Reproduce the entries below exactly, but only from the line containing "ATOM 281 N N" to the line containing "ATOM 291 C CA", inclusive.

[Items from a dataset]
<<<<

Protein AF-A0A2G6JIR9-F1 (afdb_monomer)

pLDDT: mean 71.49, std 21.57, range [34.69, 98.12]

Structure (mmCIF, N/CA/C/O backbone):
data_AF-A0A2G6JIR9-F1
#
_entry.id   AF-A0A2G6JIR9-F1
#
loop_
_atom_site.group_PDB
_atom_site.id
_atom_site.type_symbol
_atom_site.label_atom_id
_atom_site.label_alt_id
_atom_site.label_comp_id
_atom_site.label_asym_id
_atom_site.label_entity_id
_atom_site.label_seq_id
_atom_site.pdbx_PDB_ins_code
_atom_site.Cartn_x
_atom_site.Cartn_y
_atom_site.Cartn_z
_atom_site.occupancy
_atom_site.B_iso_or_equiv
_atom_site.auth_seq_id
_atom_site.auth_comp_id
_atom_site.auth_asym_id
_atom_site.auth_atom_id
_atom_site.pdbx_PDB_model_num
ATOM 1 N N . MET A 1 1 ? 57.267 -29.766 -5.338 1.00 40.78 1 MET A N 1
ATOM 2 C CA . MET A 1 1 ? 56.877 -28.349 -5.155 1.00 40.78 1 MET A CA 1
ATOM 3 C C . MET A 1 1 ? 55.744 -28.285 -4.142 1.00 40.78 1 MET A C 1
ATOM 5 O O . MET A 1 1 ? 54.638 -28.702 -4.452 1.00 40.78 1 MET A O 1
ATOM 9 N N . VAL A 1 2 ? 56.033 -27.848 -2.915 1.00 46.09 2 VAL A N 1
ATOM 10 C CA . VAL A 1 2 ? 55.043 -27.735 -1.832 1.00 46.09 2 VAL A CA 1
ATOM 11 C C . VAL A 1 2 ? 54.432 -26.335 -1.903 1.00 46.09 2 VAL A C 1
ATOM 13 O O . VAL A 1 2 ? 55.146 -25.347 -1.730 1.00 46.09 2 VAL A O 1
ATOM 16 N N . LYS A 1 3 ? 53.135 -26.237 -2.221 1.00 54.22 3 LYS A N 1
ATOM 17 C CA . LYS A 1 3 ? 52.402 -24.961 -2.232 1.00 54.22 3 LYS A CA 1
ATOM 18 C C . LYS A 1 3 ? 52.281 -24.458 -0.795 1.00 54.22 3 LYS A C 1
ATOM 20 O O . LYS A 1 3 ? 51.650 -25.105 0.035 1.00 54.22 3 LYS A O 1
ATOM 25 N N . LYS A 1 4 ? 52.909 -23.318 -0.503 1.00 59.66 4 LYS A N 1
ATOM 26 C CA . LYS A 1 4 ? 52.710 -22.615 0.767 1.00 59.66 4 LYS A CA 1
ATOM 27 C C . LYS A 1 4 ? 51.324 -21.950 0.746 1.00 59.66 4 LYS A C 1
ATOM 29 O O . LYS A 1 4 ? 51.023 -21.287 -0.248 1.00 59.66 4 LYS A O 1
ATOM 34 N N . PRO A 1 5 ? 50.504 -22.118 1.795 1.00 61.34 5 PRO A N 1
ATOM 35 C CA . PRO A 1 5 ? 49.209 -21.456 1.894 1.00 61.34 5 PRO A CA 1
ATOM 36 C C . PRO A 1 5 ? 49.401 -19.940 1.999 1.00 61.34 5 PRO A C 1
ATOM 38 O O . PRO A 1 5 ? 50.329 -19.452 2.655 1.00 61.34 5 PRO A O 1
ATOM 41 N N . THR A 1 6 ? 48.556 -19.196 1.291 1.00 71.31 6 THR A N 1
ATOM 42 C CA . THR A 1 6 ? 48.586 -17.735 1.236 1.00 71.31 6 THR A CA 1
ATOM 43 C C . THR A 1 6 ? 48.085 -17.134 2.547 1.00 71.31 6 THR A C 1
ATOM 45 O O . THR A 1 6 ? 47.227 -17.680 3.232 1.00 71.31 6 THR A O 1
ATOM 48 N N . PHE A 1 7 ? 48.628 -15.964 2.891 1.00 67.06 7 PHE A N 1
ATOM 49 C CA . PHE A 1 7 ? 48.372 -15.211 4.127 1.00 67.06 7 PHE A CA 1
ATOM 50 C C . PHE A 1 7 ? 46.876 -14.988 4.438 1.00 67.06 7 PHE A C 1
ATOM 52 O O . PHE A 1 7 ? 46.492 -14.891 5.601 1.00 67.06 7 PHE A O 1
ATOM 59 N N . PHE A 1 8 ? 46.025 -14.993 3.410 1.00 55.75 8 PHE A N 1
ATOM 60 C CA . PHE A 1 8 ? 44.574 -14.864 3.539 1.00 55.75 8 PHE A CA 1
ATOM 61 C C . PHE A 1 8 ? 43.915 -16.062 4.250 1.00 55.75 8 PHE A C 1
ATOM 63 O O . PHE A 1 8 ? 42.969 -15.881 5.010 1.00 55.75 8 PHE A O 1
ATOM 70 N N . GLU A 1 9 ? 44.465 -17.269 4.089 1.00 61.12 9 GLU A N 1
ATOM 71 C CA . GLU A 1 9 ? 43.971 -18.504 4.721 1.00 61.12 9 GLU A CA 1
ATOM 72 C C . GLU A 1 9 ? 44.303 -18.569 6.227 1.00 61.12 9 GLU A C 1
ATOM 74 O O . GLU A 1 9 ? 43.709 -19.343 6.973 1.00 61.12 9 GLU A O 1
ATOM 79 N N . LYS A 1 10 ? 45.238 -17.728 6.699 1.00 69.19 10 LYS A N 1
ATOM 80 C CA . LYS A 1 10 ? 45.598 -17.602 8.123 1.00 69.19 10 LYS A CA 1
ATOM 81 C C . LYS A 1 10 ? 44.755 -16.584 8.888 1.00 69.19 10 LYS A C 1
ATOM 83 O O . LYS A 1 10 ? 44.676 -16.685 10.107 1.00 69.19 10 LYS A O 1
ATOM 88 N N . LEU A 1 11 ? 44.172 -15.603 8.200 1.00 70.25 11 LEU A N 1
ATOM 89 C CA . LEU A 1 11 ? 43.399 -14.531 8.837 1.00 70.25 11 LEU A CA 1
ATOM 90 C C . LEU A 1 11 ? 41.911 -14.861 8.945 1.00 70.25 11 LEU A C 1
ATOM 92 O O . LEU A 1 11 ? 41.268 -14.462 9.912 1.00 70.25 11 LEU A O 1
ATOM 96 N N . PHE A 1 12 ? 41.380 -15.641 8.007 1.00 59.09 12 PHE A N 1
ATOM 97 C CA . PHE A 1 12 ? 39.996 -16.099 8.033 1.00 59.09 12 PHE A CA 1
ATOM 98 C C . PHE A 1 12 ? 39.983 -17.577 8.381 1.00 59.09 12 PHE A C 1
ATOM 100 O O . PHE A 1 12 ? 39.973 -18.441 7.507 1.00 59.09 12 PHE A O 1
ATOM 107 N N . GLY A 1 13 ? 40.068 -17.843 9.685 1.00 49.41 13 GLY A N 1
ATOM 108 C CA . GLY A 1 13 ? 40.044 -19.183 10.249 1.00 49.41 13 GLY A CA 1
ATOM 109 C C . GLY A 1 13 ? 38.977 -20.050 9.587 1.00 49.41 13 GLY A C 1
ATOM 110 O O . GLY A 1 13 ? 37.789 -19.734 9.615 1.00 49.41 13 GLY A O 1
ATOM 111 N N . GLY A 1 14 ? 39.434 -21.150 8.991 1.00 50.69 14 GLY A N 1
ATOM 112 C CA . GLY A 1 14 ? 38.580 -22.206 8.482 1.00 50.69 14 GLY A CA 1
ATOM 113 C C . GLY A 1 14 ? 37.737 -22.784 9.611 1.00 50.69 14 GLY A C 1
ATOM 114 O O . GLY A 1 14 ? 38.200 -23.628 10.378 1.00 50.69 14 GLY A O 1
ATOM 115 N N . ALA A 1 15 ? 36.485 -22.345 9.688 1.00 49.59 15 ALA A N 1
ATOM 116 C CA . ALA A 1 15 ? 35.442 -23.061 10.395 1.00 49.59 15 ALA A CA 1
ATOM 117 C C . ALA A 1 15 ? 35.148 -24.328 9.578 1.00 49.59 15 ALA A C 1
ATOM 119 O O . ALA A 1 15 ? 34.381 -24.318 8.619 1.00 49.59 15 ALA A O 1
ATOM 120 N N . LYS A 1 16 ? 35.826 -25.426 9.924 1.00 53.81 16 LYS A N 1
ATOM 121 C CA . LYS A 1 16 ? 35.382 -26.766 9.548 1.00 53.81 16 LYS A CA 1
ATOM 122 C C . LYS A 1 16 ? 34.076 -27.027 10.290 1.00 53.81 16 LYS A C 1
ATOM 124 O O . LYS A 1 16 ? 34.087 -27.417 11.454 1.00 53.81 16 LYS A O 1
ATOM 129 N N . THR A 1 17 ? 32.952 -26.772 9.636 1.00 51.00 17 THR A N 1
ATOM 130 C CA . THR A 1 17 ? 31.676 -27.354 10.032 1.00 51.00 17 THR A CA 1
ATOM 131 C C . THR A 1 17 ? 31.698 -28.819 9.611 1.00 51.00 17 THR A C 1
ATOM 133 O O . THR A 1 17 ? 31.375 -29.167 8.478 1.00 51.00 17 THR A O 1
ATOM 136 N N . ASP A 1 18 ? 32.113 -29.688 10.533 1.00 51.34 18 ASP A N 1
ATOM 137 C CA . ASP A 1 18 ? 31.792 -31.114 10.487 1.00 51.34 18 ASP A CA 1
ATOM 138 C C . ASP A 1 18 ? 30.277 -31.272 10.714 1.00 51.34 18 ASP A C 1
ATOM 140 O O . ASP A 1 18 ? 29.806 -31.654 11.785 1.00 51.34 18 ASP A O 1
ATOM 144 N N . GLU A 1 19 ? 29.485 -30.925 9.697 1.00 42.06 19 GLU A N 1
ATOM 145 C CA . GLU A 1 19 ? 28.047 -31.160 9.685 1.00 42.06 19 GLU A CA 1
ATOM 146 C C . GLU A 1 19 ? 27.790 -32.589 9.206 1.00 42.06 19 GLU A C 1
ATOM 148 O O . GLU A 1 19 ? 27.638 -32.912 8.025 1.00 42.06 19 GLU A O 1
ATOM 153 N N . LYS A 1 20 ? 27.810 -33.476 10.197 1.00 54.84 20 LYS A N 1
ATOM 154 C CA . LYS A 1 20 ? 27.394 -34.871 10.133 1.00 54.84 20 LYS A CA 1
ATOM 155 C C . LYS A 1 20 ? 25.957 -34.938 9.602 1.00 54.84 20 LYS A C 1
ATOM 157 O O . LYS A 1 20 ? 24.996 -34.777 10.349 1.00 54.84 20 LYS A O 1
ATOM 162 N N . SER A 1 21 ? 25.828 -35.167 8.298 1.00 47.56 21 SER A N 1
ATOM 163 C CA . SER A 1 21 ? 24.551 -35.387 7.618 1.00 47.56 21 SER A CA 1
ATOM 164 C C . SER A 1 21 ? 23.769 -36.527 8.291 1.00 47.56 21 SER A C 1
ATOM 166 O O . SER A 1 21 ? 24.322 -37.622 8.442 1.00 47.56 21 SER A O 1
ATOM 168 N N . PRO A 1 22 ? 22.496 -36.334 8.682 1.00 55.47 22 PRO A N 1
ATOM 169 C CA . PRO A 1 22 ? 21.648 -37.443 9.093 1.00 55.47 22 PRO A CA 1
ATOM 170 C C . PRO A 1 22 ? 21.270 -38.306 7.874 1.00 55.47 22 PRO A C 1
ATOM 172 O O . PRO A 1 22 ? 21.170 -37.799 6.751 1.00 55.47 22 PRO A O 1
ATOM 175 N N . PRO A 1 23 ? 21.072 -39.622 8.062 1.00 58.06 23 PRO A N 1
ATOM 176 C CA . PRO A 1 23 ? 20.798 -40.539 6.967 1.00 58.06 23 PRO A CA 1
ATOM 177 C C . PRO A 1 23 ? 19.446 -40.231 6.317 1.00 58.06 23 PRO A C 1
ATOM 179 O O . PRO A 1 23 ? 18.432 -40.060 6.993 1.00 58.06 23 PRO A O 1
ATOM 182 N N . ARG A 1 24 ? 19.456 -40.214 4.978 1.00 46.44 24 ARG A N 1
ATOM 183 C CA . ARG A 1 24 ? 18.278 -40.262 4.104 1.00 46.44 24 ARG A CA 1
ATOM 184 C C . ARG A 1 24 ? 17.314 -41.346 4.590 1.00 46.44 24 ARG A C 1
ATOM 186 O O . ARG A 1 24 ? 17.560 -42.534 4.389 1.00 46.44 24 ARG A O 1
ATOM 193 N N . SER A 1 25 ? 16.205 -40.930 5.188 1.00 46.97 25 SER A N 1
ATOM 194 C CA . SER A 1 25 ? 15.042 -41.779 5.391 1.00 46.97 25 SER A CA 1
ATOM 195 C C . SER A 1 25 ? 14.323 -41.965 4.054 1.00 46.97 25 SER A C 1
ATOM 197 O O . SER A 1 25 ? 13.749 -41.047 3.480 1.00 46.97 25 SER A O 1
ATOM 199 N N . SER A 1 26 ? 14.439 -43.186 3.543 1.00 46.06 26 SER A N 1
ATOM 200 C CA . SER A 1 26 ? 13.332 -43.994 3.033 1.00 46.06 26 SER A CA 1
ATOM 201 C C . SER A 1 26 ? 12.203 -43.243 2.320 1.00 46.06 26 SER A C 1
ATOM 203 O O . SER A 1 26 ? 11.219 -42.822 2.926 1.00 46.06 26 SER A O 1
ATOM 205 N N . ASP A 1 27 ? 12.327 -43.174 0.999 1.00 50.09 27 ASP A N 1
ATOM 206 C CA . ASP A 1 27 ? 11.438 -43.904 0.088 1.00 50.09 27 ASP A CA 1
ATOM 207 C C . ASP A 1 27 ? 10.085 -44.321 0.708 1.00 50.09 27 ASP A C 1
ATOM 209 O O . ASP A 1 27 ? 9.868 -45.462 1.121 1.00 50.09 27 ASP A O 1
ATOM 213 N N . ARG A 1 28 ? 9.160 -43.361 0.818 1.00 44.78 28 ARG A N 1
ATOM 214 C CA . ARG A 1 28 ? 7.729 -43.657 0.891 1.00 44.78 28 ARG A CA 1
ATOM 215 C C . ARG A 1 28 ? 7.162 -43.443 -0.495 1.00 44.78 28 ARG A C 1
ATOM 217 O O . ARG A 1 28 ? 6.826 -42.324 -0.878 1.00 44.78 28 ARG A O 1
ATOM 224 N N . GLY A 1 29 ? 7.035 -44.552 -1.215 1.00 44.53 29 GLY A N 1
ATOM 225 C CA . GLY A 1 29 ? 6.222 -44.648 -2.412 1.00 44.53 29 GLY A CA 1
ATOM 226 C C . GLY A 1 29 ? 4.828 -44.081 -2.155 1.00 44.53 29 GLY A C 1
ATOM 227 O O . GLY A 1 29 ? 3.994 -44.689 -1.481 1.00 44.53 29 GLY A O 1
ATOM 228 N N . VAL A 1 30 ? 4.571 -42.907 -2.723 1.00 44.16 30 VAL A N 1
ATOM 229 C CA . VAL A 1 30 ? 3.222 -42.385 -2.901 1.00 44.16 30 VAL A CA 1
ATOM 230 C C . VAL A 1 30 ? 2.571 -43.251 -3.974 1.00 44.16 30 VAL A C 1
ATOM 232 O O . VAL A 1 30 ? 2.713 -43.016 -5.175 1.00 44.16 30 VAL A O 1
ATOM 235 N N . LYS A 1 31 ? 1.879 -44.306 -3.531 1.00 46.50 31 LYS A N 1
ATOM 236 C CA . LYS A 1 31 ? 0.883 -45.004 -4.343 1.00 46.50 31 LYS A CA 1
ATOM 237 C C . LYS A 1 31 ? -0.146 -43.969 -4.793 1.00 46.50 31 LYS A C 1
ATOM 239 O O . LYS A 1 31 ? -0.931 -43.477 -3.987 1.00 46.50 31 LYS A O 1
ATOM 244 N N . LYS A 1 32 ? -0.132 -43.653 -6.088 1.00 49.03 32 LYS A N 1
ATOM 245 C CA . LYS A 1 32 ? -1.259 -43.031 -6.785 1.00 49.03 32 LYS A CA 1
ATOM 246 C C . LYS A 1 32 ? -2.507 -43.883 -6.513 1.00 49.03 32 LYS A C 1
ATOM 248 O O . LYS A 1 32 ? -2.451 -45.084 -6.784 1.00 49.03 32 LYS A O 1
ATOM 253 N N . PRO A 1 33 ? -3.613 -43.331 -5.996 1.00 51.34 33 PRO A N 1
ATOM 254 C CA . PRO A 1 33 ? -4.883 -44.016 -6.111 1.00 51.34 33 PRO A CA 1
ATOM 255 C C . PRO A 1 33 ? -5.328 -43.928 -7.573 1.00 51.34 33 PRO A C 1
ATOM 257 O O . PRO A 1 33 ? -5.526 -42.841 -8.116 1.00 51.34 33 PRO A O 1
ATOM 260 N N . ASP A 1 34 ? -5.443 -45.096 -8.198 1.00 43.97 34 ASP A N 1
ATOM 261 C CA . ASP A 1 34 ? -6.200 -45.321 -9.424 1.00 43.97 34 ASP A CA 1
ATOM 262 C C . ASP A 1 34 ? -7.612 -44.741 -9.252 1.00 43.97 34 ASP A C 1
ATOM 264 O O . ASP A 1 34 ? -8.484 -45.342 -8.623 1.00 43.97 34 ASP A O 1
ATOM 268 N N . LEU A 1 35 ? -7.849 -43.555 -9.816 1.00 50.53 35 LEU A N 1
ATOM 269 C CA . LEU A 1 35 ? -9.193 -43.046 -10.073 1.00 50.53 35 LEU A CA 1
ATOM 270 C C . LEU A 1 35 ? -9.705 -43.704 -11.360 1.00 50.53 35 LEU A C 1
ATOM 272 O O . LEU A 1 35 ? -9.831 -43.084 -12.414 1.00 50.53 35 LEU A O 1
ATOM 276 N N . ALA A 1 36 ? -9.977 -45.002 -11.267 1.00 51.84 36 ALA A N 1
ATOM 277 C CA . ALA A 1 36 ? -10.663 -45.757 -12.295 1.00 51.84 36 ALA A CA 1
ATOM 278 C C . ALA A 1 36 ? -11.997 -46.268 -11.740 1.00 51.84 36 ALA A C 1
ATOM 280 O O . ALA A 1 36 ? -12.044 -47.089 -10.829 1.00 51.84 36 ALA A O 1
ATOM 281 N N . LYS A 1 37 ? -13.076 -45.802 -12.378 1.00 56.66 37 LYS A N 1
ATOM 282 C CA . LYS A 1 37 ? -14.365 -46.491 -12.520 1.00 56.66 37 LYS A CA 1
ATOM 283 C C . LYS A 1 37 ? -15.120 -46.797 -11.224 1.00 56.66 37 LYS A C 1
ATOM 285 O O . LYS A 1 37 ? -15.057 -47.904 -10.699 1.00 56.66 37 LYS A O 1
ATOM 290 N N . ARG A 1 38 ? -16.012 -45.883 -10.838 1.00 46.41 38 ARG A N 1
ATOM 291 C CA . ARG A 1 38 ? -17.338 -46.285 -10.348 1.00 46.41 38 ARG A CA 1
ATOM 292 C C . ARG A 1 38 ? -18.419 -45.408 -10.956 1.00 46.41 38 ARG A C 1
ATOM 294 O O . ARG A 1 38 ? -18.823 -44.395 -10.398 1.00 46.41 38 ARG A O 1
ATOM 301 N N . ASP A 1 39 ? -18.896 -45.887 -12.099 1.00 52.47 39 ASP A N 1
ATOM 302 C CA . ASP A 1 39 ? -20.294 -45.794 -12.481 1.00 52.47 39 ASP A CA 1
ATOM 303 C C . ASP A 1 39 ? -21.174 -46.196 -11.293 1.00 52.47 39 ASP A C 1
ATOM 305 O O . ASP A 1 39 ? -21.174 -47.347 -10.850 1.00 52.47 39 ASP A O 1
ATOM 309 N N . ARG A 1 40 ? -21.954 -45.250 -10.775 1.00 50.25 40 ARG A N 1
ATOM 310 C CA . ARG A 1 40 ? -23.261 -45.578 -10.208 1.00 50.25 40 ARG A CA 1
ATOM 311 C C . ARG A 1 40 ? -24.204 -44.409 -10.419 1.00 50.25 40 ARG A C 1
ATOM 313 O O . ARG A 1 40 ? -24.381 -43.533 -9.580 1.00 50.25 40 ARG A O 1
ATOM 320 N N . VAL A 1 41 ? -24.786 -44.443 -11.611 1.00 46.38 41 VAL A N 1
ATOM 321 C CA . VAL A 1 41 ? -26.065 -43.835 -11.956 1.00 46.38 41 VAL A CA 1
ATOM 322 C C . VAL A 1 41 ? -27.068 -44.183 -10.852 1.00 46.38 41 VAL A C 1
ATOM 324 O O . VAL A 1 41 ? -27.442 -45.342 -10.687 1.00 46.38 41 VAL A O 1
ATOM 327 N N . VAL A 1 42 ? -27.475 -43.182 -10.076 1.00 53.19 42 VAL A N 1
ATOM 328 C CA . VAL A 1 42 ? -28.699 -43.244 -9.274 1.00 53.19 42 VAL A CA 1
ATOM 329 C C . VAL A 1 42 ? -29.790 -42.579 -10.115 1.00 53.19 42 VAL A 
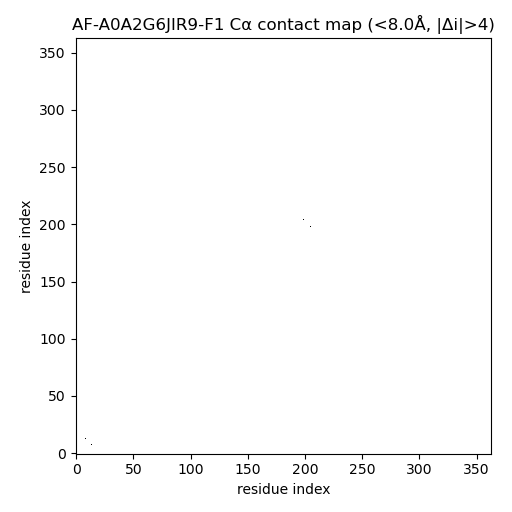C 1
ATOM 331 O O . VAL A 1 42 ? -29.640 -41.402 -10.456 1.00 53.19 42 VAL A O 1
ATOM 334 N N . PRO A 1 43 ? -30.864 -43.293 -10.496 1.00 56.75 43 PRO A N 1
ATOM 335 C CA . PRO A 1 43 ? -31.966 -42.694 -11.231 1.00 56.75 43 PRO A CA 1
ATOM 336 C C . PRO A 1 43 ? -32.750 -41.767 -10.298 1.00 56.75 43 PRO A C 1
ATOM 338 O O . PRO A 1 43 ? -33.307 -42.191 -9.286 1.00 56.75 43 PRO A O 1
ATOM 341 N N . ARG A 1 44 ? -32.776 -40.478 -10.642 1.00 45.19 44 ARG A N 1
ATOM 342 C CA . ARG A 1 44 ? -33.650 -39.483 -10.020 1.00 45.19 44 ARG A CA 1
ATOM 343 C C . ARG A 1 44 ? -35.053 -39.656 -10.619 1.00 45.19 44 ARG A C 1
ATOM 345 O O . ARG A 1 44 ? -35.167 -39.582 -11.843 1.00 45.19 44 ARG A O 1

>>>>

Answer to the problem:
ATOM 281 N N . LYS A 1 37 ? -13.076 -45.802 -12.378 1.00 56.66 37 LYS A N 1
ATOM 282 C CA . LYS A 1 37 ? -14.365 -46.491 -12.520 1.00 56.66 37 LYS A CA 1
ATOM 283 C C . LYS A 1 37 ? -15.120 -46.797 -11.224 1.00 56.66 37 LYS A C 1
ATOM 285 O O . LYS A 1 37 ? -15.057 -47.904 -10.699 1.00 56.66 37 LYS A O 1
ATOM 290 N N . ARG A 1 38 ? -16.012 -45.883 -10.838 1.00 46.41 38 ARG A N 1
ATOM 291 C CA . ARG A 1 38 ? -17.338 -46.285 -10.348 1.00 46.41 38 ARG A CA 1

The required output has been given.